Yesterday, Josh and I went into P.I. mode! Since Josh had taken the day off of work to be with our guests, we had plenty of time to spend uncovering the truth. Our findings were both shocking and disappointing to me. The first and easiest thing to do was look him up on MYspace and sure enough he had and account and sure enough it stated he was single, worked for a totally different company, and had no child! I found the pictures of his supposed wife (boy would she be surprised to know she has a facebook account and she's married) who probably doesn't even know who this guy is! Like I said before this was devastating to me! Why had he lied? Why had he contacted me after 14 years? Why hadn't he kept up the lie and said they missed the flight or that they got sick. Had that happened I never would have questioned and searched for the truth. The more I thought about it, the more I was searching for the motive!

To me, it wasn't good enough to say he had "turned into a whack job" as my husband so eloquently put it.

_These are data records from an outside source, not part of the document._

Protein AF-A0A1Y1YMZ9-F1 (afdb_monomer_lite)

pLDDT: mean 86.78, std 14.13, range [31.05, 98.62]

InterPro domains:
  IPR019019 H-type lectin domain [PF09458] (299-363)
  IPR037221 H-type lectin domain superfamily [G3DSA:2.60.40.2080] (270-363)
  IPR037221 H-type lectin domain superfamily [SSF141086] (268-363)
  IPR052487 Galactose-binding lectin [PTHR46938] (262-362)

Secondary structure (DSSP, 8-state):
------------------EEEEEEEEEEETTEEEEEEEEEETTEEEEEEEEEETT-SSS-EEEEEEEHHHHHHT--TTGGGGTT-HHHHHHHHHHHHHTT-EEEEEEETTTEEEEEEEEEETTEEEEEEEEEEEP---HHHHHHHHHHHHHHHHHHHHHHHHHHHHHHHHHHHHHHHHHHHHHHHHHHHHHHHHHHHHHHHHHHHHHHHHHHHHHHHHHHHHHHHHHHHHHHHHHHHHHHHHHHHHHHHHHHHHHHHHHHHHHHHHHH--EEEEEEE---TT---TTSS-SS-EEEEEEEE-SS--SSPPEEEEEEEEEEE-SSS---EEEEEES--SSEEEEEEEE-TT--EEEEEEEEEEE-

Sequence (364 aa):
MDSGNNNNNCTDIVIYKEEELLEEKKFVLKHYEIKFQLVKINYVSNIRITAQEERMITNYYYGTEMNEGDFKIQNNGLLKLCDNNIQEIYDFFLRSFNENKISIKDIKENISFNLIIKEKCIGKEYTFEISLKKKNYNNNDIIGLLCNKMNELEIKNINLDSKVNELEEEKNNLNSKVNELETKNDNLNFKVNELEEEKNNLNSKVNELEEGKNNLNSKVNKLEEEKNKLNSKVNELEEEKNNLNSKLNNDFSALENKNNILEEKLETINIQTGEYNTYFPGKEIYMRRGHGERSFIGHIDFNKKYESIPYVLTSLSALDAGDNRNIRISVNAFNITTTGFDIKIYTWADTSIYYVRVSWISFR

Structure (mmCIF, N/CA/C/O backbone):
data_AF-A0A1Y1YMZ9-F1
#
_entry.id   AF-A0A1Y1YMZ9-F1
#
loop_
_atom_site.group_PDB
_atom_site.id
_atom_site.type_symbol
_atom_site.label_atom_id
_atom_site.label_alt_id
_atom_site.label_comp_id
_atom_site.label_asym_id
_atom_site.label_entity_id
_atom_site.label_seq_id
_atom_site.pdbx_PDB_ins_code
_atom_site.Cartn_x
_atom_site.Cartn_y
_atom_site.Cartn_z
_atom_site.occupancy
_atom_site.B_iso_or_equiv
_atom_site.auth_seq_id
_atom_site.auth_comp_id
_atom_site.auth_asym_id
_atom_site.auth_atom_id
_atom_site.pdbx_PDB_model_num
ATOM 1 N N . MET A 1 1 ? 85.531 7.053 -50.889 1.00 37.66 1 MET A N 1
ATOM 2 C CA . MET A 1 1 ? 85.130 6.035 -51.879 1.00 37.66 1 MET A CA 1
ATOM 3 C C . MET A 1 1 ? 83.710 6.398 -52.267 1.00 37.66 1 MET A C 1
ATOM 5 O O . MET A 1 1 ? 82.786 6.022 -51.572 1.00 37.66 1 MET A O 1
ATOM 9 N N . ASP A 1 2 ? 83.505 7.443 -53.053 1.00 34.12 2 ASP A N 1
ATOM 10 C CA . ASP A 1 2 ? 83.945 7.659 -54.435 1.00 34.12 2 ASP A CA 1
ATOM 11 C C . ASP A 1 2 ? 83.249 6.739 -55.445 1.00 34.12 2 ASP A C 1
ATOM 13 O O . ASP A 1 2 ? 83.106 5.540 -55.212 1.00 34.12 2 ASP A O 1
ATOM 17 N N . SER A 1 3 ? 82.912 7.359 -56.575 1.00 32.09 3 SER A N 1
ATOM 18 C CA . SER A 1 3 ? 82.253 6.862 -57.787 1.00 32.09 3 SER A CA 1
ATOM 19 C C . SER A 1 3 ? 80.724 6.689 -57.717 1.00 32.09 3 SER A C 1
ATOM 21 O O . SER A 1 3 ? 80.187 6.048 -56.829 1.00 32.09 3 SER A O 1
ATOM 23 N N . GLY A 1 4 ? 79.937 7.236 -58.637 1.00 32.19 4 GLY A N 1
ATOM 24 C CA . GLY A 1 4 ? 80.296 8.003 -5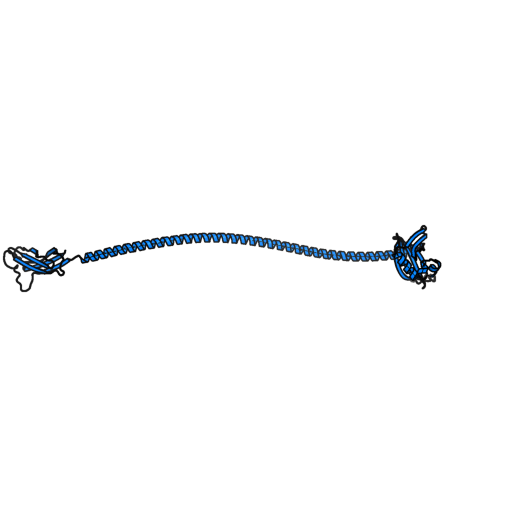9.817 1.00 32.19 4 GLY A CA 1
ATOM 25 C C . GLY A 1 4 ? 79.046 8.376 -60.610 1.00 32.19 4 GLY A C 1
ATOM 26 O O . GLY A 1 4 ? 78.138 7.571 -60.777 1.00 32.19 4 GLY A O 1
ATOM 27 N N . ASN A 1 5 ? 79.035 9.638 -61.029 1.00 33.47 5 ASN A N 1
ATOM 28 C CA . ASN A 1 5 ? 78.569 10.188 -62.298 1.00 33.47 5 ASN A CA 1
ATOM 29 C C . ASN A 1 5 ? 77.653 9.318 -63.186 1.00 33.47 5 ASN A C 1
ATOM 31 O O . ASN A 1 5 ? 78.068 8.267 -63.666 1.00 33.47 5 ASN A O 1
ATOM 35 N N . ASN A 1 6 ? 76.499 9.868 -63.572 1.00 31.05 6 ASN A N 1
ATOM 36 C CA . ASN A 1 6 ? 76.219 10.036 -64.998 1.00 31.05 6 ASN A CA 1
ATOM 37 C C . ASN A 1 6 ? 75.156 11.109 -65.247 1.00 31.05 6 ASN A C 1
ATOM 39 O O . ASN A 1 6 ? 73.972 10.946 -64.958 1.00 31.05 6 ASN A O 1
ATOM 43 N N . ASN A 1 7 ? 75.645 12.202 -65.829 1.00 37.81 7 ASN A N 1
ATOM 44 C CA . ASN A 1 7 ? 74.900 13.165 -66.619 1.00 37.81 7 ASN A CA 1
ATOM 45 C C . ASN A 1 7 ? 73.962 12.465 -67.603 1.00 37.81 7 ASN A C 1
ATOM 47 O O . ASN A 1 7 ? 74.393 11.556 -68.309 1.00 37.81 7 ASN A O 1
ATOM 51 N N . ASN A 1 8 ? 72.730 12.959 -67.690 1.00 39.00 8 ASN A N 1
ATOM 52 C CA . ASN A 1 8 ? 72.027 13.229 -68.945 1.00 39.00 8 ASN A CA 1
ATOM 53 C C . ASN A 1 8 ? 70.648 13.795 -68.602 1.00 39.00 8 ASN A C 1
ATOM 55 O O . ASN A 1 8 ? 69.676 13.053 -68.564 1.00 39.00 8 ASN A O 1
ATOM 59 N N . ASN A 1 9 ? 70.550 15.106 -68.381 1.00 32.75 9 ASN A N 1
ATOM 60 C CA . ASN A 1 9 ? 69.264 15.775 -68.543 1.00 32.75 9 ASN A CA 1
ATOM 61 C C . ASN A 1 9 ? 69.347 16.677 -69.764 1.00 32.75 9 ASN A C 1
ATOM 63 O O . ASN A 1 9 ? 69.835 17.804 -69.727 1.00 32.75 9 ASN A O 1
ATOM 67 N N . CYS A 1 10 ? 68.895 16.064 -70.856 1.00 34.94 10 CYS A N 1
ATOM 68 C CA . CYS A 1 10 ? 68.337 16.686 -72.038 1.00 34.94 10 CYS A CA 1
ATOM 69 C C . CYS A 1 10 ? 67.514 17.905 -71.604 1.00 34.94 10 CYS A C 1
ATOM 71 O O . CYS A 1 10 ? 66.483 17.761 -70.948 1.00 34.94 10 CYS A O 1
ATOM 73 N N . THR A 1 11 ? 67.987 19.111 -71.909 1.00 37.97 11 THR A N 1
ATOM 74 C CA . THR A 1 11 ? 67.170 20.321 -71.809 1.00 37.97 11 THR A CA 1
ATOM 75 C C . THR A 1 11 ? 66.202 20.326 -72.983 1.00 37.97 11 THR A C 1
ATOM 77 O O . THR A 1 11 ? 66.354 21.104 -73.924 1.00 37.97 11 THR A O 1
ATOM 80 N N . ASP A 1 12 ? 65.217 19.434 -72.940 1.00 37.59 12 ASP A N 1
ATOM 81 C CA . ASP A 1 12 ? 63.978 19.672 -73.654 1.00 37.59 12 ASP A CA 1
ATOM 82 C C . ASP A 1 12 ? 63.319 20.851 -72.946 1.00 37.59 12 ASP A C 1
ATOM 84 O O . ASP A 1 12 ? 62.938 20.773 -71.776 1.00 37.59 12 ASP A O 1
ATOM 88 N N . ILE A 1 13 ? 63.258 21.988 -73.635 1.00 39.00 13 ILE A N 1
ATOM 89 C CA . ILE A 1 13 ? 62.447 23.127 -73.220 1.00 39.00 13 ILE A CA 1
ATOM 90 C C . ILE A 1 13 ? 60.996 22.638 -73.267 1.00 39.00 13 ILE A C 1
ATOM 92 O O . ILE A 1 13 ? 60.318 22.720 -74.290 1.00 39.00 13 ILE A O 1
ATOM 96 N N . VAL A 1 14 ? 60.531 22.065 -72.157 1.00 43.09 14 VAL A N 1
ATOM 97 C CA . VAL A 1 14 ? 59.117 21.816 -71.912 1.00 43.09 14 VAL A CA 1
ATOM 98 C C . VAL A 1 14 ? 58.488 23.196 -71.792 1.00 43.09 14 VAL A C 1
ATOM 100 O O . VAL A 1 14 ? 58.641 23.881 -70.783 1.00 43.09 14 VAL A O 1
ATOM 103 N N . ILE A 1 15 ? 57.822 23.639 -72.856 1.00 43.59 15 ILE A N 1
ATOM 104 C CA . ILE A 1 15 ? 56.917 24.783 -72.784 1.00 43.59 15 ILE A CA 1
ATOM 105 C C . ILE A 1 15 ? 55.775 24.336 -71.866 1.00 43.59 15 ILE A C 1
ATOM 107 O O . ILE A 1 15 ? 54.850 23.652 -72.305 1.00 43.59 15 ILE A O 1
ATOM 111 N N . TYR A 1 16 ? 55.877 24.649 -70.574 1.00 46.72 16 TYR A N 1
ATOM 112 C CA . TYR A 1 16 ? 54.789 24.436 -69.630 1.00 46.72 16 TYR A CA 1
ATOM 113 C C . TYR A 1 16 ? 53.602 25.274 -70.104 1.00 46.72 16 TYR A C 1
ATOM 115 O O . TYR A 1 16 ? 53.695 26.496 -70.197 1.00 46.72 16 TYR A O 1
ATOM 123 N N . LYS A 1 17 ? 52.495 24.610 -70.451 1.00 59.62 17 LYS A N 1
ATOM 124 C CA . LYS A 1 17 ? 51.216 25.298 -70.606 1.00 59.62 17 LYS A CA 1
ATOM 125 C C . LYS A 1 17 ? 50.784 25.747 -69.216 1.00 59.62 17 LYS A C 1
ATOM 127 O O . LYS A 1 17 ? 50.558 24.903 -68.353 1.00 59.62 17 LYS A O 1
ATOM 132 N N . GLU A 1 18 ? 50.704 27.053 -69.002 1.00 75.69 18 GLU A N 1
ATOM 133 C CA . GLU A 1 18 ? 50.108 27.601 -67.788 1.00 75.69 18 GLU A CA 1
ATOM 134 C C . GLU A 1 18 ? 48.594 27.413 -67.917 1.00 75.69 18 GLU A C 1
ATOM 136 O O . GLU A 1 18 ? 47.967 27.984 -68.815 1.00 75.69 18 GLU A O 1
ATOM 141 N N . GLU A 1 19 ? 48.040 26.523 -67.096 1.00 86.44 19 GLU A N 1
ATOM 142 C CA . GLU A 1 19 ? 46.627 26.163 -67.103 1.00 86.44 19 GLU A CA 1
ATOM 143 C C . GLU A 1 19 ? 46.000 26.465 -65.741 1.00 86.44 19 GLU A C 1
ATOM 145 O O . GLU A 1 19 ? 46.464 25.982 -64.710 1.00 86.44 19 GLU A O 1
ATOM 150 N N . GLU A 1 20 ? 44.915 27.232 -65.758 1.00 88.81 20 GLU A N 1
ATOM 151 C CA . GLU A 1 20 ? 44.114 27.578 -64.587 1.00 88.81 20 GLU A CA 1
ATOM 152 C C . GLU A 1 20 ? 42.662 27.140 -64.825 1.00 88.81 20 GLU A C 1
ATOM 154 O O . GLU A 1 20 ? 42.045 27.513 -65.828 1.00 88.81 20 GLU A O 1
ATOM 159 N N . LEU A 1 21 ? 42.106 26.336 -63.915 1.00 88.94 21 LEU A N 1
ATOM 160 C CA . LEU A 1 21 ? 40.687 25.980 -63.920 1.00 88.94 21 LEU A CA 1
ATOM 161 C C . LEU A 1 21 ? 39.894 27.088 -63.219 1.00 88.94 21 LEU A C 1
ATOM 163 O O . LEU A 1 21 ? 40.059 27.282 -62.018 1.00 88.94 21 LEU A O 1
ATOM 167 N N . LEU A 1 22 ? 39.034 27.788 -63.960 1.00 91.12 22 LEU A N 1
ATOM 168 C CA . LEU A 1 22 ? 38.225 28.893 -63.437 1.00 91.12 22 LEU A CA 1
ATOM 169 C C . LEU A 1 22 ? 36.896 28.387 -62.874 1.00 91.12 22 LEU A C 1
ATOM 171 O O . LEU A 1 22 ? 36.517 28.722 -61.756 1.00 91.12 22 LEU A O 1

I knew that! For me, however, I needed to hear more than just that. I needed the motive. I needed the "why". Really any excuse would do because I knew this was so out of character. I know it sounds crazy, but I knew in order for him to have become such a "whack job" he had to be hurting and in good conscience I couldn't walk away from that. I sent him an email letting him know that I had uncovered these lies and so far I haven't received a response.

Last night I got the answer to my search of motive. Last night I cried for my friend who I knew was hurting. Last night I explained grace and friendship to my kids. Last night I was enlightened by the fact that what I once knew as pure is not eternal. Last night it was made clear again that addictions hold captive our good intentions. Most of all I learned that my search for things like meaning,acceptance and purpose are all relative to who I choose to keep company. I know I have a purpose in my friends life and I intend on making myself ever present to him until that purpose is fulfilled.